*** SUPPLIED MATERIAL ***
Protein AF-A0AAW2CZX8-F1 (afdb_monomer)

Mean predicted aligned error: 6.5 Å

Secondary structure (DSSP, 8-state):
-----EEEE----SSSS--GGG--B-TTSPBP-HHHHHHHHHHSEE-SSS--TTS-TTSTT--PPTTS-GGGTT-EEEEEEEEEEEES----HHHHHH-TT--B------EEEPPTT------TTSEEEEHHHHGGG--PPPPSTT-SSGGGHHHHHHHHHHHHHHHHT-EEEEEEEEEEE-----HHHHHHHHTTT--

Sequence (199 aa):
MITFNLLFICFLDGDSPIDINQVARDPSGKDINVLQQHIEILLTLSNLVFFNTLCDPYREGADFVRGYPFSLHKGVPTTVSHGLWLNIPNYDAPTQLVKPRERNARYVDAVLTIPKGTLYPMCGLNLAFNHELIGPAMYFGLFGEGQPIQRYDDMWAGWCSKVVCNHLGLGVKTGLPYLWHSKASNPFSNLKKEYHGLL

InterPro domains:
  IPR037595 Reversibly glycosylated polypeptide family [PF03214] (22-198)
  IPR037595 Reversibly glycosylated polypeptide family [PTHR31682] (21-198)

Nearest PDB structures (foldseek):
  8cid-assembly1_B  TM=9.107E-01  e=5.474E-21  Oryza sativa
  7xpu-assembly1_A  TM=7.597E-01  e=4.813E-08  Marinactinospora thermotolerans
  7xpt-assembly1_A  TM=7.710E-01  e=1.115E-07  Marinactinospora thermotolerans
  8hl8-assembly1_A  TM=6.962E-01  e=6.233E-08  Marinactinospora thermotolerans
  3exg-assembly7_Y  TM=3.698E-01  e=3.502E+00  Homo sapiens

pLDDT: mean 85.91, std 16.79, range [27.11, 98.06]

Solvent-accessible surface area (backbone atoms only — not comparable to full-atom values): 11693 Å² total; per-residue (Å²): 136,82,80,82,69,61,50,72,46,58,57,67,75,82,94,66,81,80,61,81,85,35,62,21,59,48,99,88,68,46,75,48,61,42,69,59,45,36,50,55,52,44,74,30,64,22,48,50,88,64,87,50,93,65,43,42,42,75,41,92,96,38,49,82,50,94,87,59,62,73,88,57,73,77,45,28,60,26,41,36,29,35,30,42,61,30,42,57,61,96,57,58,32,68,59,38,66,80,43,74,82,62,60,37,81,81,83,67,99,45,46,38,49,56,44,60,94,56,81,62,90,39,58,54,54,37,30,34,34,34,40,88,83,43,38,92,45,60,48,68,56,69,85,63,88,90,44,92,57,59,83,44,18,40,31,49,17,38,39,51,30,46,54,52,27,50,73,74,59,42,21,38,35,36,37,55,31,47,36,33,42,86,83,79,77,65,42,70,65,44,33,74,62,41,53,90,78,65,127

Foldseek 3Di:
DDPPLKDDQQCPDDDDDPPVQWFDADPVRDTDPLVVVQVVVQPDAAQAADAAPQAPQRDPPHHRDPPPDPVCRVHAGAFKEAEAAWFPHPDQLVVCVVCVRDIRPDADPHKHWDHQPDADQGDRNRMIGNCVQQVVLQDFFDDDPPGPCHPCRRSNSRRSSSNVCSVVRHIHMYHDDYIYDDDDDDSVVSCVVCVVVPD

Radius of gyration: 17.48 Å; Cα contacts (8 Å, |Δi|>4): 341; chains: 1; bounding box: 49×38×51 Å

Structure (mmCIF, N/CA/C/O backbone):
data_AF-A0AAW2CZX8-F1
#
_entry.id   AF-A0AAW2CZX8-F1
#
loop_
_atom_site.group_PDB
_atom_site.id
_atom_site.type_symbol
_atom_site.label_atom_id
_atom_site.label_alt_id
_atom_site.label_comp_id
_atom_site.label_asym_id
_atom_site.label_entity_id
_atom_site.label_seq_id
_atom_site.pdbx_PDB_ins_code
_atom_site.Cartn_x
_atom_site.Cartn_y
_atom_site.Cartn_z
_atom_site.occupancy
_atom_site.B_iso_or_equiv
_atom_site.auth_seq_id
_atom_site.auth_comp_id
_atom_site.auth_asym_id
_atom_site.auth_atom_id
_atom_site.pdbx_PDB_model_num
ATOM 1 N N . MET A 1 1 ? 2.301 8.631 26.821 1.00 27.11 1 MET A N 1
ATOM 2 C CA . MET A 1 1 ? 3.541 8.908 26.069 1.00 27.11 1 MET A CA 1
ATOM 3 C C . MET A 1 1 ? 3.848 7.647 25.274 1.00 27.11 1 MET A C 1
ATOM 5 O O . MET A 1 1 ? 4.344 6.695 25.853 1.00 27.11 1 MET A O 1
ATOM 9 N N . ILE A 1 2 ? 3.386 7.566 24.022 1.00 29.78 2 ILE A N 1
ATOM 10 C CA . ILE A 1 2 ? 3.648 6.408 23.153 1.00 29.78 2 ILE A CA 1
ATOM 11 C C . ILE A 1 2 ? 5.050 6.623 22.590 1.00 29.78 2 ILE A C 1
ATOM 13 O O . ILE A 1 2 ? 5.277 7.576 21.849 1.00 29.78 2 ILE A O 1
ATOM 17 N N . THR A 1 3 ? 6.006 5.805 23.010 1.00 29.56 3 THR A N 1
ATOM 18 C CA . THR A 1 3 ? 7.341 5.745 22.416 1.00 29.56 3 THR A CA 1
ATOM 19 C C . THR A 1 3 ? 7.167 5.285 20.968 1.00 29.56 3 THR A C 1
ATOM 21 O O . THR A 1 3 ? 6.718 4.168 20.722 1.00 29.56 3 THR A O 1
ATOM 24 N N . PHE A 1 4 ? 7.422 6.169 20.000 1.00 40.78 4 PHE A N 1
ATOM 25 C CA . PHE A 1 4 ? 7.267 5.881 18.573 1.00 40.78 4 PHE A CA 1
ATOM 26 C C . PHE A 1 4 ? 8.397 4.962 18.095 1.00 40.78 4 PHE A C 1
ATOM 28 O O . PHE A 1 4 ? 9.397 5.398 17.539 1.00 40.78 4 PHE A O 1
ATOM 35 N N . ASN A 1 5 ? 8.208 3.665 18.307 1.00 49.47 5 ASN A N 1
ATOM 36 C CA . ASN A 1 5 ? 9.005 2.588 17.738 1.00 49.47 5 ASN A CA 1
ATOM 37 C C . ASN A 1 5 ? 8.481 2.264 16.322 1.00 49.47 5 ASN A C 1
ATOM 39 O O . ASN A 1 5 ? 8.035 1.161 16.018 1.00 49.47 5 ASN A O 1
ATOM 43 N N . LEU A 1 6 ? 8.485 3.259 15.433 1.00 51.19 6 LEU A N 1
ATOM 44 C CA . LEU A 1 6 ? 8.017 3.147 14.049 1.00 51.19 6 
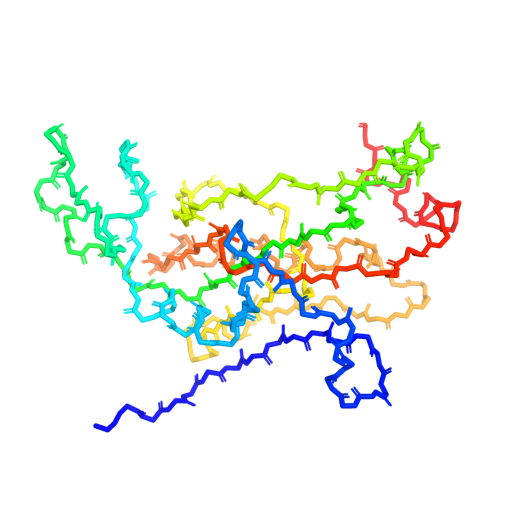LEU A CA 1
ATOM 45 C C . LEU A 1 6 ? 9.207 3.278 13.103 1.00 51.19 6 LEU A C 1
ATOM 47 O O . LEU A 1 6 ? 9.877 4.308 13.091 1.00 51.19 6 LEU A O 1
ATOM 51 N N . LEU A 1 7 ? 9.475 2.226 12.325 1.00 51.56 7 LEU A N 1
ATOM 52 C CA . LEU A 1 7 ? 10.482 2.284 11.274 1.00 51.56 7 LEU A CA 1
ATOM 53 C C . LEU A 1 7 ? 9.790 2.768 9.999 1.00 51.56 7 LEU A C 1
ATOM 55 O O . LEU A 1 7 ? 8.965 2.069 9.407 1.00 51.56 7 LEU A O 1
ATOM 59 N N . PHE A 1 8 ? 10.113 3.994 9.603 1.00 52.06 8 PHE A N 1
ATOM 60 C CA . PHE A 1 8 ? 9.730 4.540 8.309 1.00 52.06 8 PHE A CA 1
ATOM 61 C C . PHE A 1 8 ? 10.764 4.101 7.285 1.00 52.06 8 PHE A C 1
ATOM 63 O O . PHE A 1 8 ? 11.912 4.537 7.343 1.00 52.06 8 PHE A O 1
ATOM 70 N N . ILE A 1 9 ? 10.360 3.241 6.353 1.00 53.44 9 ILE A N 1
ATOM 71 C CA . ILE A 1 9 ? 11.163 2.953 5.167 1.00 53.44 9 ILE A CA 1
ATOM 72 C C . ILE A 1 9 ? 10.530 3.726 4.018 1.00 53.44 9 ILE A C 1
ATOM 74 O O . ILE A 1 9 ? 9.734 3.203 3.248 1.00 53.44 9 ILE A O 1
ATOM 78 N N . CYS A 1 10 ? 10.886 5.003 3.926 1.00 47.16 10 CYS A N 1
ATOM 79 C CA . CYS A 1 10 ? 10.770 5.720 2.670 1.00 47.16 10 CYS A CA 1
*** End of SUPPLIED MATERIAL ***
*** SUPPLIED MATERIAL ***
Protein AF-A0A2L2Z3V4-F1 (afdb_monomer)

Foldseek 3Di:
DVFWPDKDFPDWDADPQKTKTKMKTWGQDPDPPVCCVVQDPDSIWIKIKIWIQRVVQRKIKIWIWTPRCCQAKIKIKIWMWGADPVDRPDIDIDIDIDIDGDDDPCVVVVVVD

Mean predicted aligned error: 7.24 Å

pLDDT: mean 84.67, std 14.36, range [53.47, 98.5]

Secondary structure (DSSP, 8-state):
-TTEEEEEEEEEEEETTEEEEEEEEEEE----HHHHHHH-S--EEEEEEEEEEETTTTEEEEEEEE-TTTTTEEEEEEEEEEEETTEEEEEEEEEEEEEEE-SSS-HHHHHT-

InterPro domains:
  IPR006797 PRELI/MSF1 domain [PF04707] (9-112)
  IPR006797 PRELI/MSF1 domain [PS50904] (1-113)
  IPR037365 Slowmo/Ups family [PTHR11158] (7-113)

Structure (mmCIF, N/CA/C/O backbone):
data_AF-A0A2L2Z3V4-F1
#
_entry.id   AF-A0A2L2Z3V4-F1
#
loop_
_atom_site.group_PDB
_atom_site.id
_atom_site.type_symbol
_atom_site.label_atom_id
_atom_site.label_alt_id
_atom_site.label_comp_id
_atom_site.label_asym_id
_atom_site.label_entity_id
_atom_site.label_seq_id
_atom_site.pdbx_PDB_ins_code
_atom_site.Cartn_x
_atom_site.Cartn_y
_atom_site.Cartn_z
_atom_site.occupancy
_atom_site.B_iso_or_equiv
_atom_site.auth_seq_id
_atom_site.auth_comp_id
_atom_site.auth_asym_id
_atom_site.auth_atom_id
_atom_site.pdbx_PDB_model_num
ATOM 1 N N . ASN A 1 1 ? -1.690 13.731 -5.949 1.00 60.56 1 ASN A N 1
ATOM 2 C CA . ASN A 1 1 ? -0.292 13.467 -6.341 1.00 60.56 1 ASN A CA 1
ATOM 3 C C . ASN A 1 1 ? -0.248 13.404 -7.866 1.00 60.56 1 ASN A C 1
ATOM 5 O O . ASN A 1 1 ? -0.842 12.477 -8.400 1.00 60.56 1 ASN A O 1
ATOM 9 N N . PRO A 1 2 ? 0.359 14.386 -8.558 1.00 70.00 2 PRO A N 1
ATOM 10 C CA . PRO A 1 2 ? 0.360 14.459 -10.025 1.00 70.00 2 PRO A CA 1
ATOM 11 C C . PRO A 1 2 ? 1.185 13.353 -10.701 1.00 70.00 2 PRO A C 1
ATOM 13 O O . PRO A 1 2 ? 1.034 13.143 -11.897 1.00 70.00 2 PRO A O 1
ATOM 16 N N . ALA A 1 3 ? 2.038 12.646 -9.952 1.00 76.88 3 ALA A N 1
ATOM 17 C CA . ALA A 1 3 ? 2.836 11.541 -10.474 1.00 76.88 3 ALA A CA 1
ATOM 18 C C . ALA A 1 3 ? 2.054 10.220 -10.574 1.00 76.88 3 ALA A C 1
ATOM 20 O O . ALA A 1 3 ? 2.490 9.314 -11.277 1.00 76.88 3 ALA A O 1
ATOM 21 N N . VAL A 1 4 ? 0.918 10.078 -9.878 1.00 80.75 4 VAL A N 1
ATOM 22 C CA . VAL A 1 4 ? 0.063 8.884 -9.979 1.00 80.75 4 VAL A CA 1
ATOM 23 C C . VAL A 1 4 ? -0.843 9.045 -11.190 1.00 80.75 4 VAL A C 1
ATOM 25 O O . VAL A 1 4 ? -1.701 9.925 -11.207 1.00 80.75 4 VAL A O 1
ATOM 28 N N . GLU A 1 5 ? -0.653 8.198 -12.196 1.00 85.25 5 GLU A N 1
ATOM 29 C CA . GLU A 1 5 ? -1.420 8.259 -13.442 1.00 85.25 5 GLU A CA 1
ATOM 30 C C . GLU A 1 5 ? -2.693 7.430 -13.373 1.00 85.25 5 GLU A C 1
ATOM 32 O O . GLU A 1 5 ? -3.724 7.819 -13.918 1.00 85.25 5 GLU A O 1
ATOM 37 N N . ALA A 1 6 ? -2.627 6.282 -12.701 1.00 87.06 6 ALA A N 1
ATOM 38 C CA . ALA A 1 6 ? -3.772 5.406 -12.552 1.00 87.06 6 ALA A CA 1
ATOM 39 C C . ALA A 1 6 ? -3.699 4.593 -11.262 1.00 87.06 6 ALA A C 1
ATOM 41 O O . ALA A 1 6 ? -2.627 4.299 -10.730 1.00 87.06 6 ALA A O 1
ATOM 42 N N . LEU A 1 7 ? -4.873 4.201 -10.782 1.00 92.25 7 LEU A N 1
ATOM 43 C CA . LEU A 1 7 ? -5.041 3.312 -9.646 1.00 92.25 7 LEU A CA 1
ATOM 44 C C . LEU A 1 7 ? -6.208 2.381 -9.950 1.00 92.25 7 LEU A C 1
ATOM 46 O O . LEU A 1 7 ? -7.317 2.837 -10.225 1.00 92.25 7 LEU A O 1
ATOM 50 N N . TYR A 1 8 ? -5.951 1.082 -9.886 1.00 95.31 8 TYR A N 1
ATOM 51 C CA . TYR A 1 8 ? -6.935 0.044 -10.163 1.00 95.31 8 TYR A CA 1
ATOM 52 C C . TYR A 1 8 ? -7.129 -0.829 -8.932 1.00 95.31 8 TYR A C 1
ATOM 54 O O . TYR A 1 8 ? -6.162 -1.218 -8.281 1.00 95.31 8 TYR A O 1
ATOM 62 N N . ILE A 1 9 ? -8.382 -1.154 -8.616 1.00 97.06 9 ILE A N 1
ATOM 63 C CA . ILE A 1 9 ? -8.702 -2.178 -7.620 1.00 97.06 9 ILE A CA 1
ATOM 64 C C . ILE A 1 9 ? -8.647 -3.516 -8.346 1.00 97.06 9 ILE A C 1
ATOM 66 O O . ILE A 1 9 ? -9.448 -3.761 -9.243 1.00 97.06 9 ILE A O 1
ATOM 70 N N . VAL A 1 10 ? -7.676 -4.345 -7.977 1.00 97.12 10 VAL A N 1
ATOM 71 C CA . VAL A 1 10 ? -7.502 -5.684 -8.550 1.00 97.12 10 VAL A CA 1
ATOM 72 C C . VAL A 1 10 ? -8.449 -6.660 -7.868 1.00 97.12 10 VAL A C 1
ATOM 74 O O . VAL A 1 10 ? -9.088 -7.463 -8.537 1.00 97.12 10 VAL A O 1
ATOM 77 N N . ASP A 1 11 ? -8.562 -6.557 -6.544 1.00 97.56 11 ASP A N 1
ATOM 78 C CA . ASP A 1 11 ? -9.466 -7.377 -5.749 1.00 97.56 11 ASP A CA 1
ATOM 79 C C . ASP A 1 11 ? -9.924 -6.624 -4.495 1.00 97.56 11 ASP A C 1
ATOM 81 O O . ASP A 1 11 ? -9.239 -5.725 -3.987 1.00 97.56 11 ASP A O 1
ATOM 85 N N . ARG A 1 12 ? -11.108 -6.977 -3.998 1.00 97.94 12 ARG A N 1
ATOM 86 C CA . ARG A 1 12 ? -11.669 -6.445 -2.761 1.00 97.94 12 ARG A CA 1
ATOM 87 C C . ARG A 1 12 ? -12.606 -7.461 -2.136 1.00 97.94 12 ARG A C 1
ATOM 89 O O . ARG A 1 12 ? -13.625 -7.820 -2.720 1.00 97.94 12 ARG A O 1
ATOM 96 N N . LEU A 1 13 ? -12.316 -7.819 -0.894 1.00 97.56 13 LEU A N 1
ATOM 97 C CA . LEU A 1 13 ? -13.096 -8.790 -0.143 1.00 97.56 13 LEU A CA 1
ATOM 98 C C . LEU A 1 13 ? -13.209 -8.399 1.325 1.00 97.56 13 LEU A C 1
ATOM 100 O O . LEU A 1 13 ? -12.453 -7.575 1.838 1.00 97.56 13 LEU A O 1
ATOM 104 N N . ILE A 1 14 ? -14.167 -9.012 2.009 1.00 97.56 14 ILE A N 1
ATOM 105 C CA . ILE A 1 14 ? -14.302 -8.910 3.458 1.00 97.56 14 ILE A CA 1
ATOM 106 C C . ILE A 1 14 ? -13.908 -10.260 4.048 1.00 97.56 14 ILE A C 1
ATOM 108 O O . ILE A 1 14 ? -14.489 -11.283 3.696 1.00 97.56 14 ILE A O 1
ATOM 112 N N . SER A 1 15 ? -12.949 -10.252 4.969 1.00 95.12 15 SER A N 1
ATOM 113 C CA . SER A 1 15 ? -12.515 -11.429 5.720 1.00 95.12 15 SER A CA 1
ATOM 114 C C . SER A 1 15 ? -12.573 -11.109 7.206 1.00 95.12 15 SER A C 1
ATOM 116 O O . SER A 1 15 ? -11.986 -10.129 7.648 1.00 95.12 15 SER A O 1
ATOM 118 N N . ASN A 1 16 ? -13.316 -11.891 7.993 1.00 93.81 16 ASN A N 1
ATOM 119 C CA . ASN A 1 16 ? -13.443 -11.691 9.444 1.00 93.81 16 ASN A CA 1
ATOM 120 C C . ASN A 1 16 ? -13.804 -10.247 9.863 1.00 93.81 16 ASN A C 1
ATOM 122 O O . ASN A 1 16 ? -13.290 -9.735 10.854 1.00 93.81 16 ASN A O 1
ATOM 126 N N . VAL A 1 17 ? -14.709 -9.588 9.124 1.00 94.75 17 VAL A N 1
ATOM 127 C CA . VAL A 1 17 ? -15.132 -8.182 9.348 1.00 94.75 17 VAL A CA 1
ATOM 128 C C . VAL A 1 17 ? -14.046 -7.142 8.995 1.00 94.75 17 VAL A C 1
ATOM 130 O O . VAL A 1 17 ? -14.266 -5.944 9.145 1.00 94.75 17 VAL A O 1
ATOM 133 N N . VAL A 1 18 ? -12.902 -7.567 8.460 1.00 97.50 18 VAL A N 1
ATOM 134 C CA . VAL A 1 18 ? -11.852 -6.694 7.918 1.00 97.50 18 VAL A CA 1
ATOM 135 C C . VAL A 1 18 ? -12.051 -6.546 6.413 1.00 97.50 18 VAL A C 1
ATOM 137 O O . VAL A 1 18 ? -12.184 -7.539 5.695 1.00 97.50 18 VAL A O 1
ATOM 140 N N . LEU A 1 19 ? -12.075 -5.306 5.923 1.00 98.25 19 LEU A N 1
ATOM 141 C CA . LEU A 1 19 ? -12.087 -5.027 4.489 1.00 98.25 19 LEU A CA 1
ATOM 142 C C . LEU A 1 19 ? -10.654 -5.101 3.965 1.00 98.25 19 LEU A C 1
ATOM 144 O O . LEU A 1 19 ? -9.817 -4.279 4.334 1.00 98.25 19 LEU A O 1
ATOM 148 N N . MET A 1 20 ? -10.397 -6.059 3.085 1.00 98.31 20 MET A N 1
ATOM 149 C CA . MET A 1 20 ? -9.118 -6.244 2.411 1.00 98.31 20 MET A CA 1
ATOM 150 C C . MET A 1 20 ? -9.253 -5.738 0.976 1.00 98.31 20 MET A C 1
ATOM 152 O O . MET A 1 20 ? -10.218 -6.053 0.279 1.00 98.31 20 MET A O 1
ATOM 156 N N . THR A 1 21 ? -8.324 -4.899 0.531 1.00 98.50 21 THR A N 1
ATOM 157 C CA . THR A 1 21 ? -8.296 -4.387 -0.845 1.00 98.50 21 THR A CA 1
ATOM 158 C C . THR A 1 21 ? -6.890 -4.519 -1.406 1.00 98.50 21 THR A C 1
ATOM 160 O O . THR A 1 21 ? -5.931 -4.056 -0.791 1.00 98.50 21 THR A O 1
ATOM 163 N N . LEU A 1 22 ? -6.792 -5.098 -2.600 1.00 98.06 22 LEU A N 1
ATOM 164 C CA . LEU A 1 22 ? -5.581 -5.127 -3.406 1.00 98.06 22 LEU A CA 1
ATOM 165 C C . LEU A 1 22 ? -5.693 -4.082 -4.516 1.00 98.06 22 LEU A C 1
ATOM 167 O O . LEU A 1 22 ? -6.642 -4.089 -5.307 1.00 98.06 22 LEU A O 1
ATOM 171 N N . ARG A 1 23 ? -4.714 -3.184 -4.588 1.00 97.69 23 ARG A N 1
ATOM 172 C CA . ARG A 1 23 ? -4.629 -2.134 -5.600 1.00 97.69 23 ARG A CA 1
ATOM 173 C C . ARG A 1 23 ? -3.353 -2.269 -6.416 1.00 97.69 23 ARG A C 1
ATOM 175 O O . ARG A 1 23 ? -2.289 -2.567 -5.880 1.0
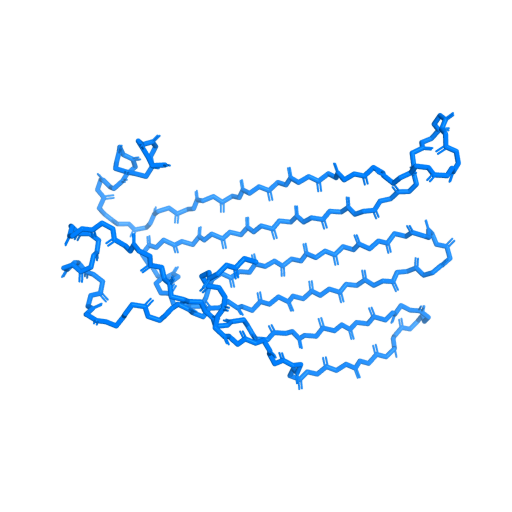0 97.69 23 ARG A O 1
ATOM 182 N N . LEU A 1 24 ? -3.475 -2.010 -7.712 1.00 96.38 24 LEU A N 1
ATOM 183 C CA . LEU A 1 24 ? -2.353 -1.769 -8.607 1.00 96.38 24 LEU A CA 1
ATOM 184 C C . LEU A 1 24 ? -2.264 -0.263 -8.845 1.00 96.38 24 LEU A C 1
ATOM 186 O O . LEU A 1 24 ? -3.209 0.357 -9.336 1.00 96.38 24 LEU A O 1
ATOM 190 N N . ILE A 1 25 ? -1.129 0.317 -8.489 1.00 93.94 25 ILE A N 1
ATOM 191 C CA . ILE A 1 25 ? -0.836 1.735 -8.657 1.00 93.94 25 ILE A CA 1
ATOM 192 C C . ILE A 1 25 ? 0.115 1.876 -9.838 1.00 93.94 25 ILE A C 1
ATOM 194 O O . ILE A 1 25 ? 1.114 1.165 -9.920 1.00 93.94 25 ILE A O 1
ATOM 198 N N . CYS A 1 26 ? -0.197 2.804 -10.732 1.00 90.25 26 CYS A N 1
*** End of SUPPLIED MATERIAL ***
* _PROBLEM TO WORK ON_
What you return should be exactly the lines above, starting at the one with "ATOM 11 C C . PRO" and ending at the one with "ATOM 32 O O", and nothing else.

* _SOLUTION TO THIS PROBLEM_
ATOM 11 C C . PRO A 1 2 ? 1.185 13.353 -10.701 1.00 70.00 2 PRO A C 1
ATOM 13 O O . PRO A 1 2 ? 1.034 13.143 -11.897 1.00 70.00 2 PRO A O 1
ATOM 16 N N . ALA A 1 3 ? 2.038 12.646 -9.952 1.00 76.88 3 ALA A N 1
ATOM 17 C CA . ALA A 1 3 ? 2.836 11.541 -10.474 1.00 76.88 3 ALA A CA 1
ATOM 18 C C . ALA A 1 3 ? 2.054 10.220 -10.574 1.00 76.88 3 ALA A C 1
ATOM 20 O O . ALA A 1 3 ? 2.490 9.314 -11.277 1.00 76.88 3 ALA A O 1
ATOM 21 N N . VAL A 1 4 ? 0.918 10.078 -9.878 1.00 80.75 4 VAL A N 1
ATOM 22 C CA . VAL A 1 4 ? 0.063 8.884 -9.979 1.00 80.75 4 VAL A CA 1
ATOM 23 C C . VAL A 1 4 ? -0.843 9.045 -11.190 1.00 80.75 4 VAL A C 1
ATOM 25 O O . VAL A 1 4 ? -1.701 9.925 -11.207 1.00 80.75 4 VAL A O 1
ATOM 28 N N . GLU A 1 5 ? -0.653 8.198 -12.196 1.00 85.25 5 GLU A N 1
ATOM 29 C CA . GLU A 1 5 ? -1.420 8.259 -13.442 1.00 85.25 5 GLU A CA 1
ATOM 30 C C . GLU A 1 5 ? -2.693 7.430 -13.373 1.00 85.25 5 GLU A C 1
ATOM 32 O O . GLU A 1 5 ? -3.724 7.819 -13.918 1.00 85.25 5 GLU A O 1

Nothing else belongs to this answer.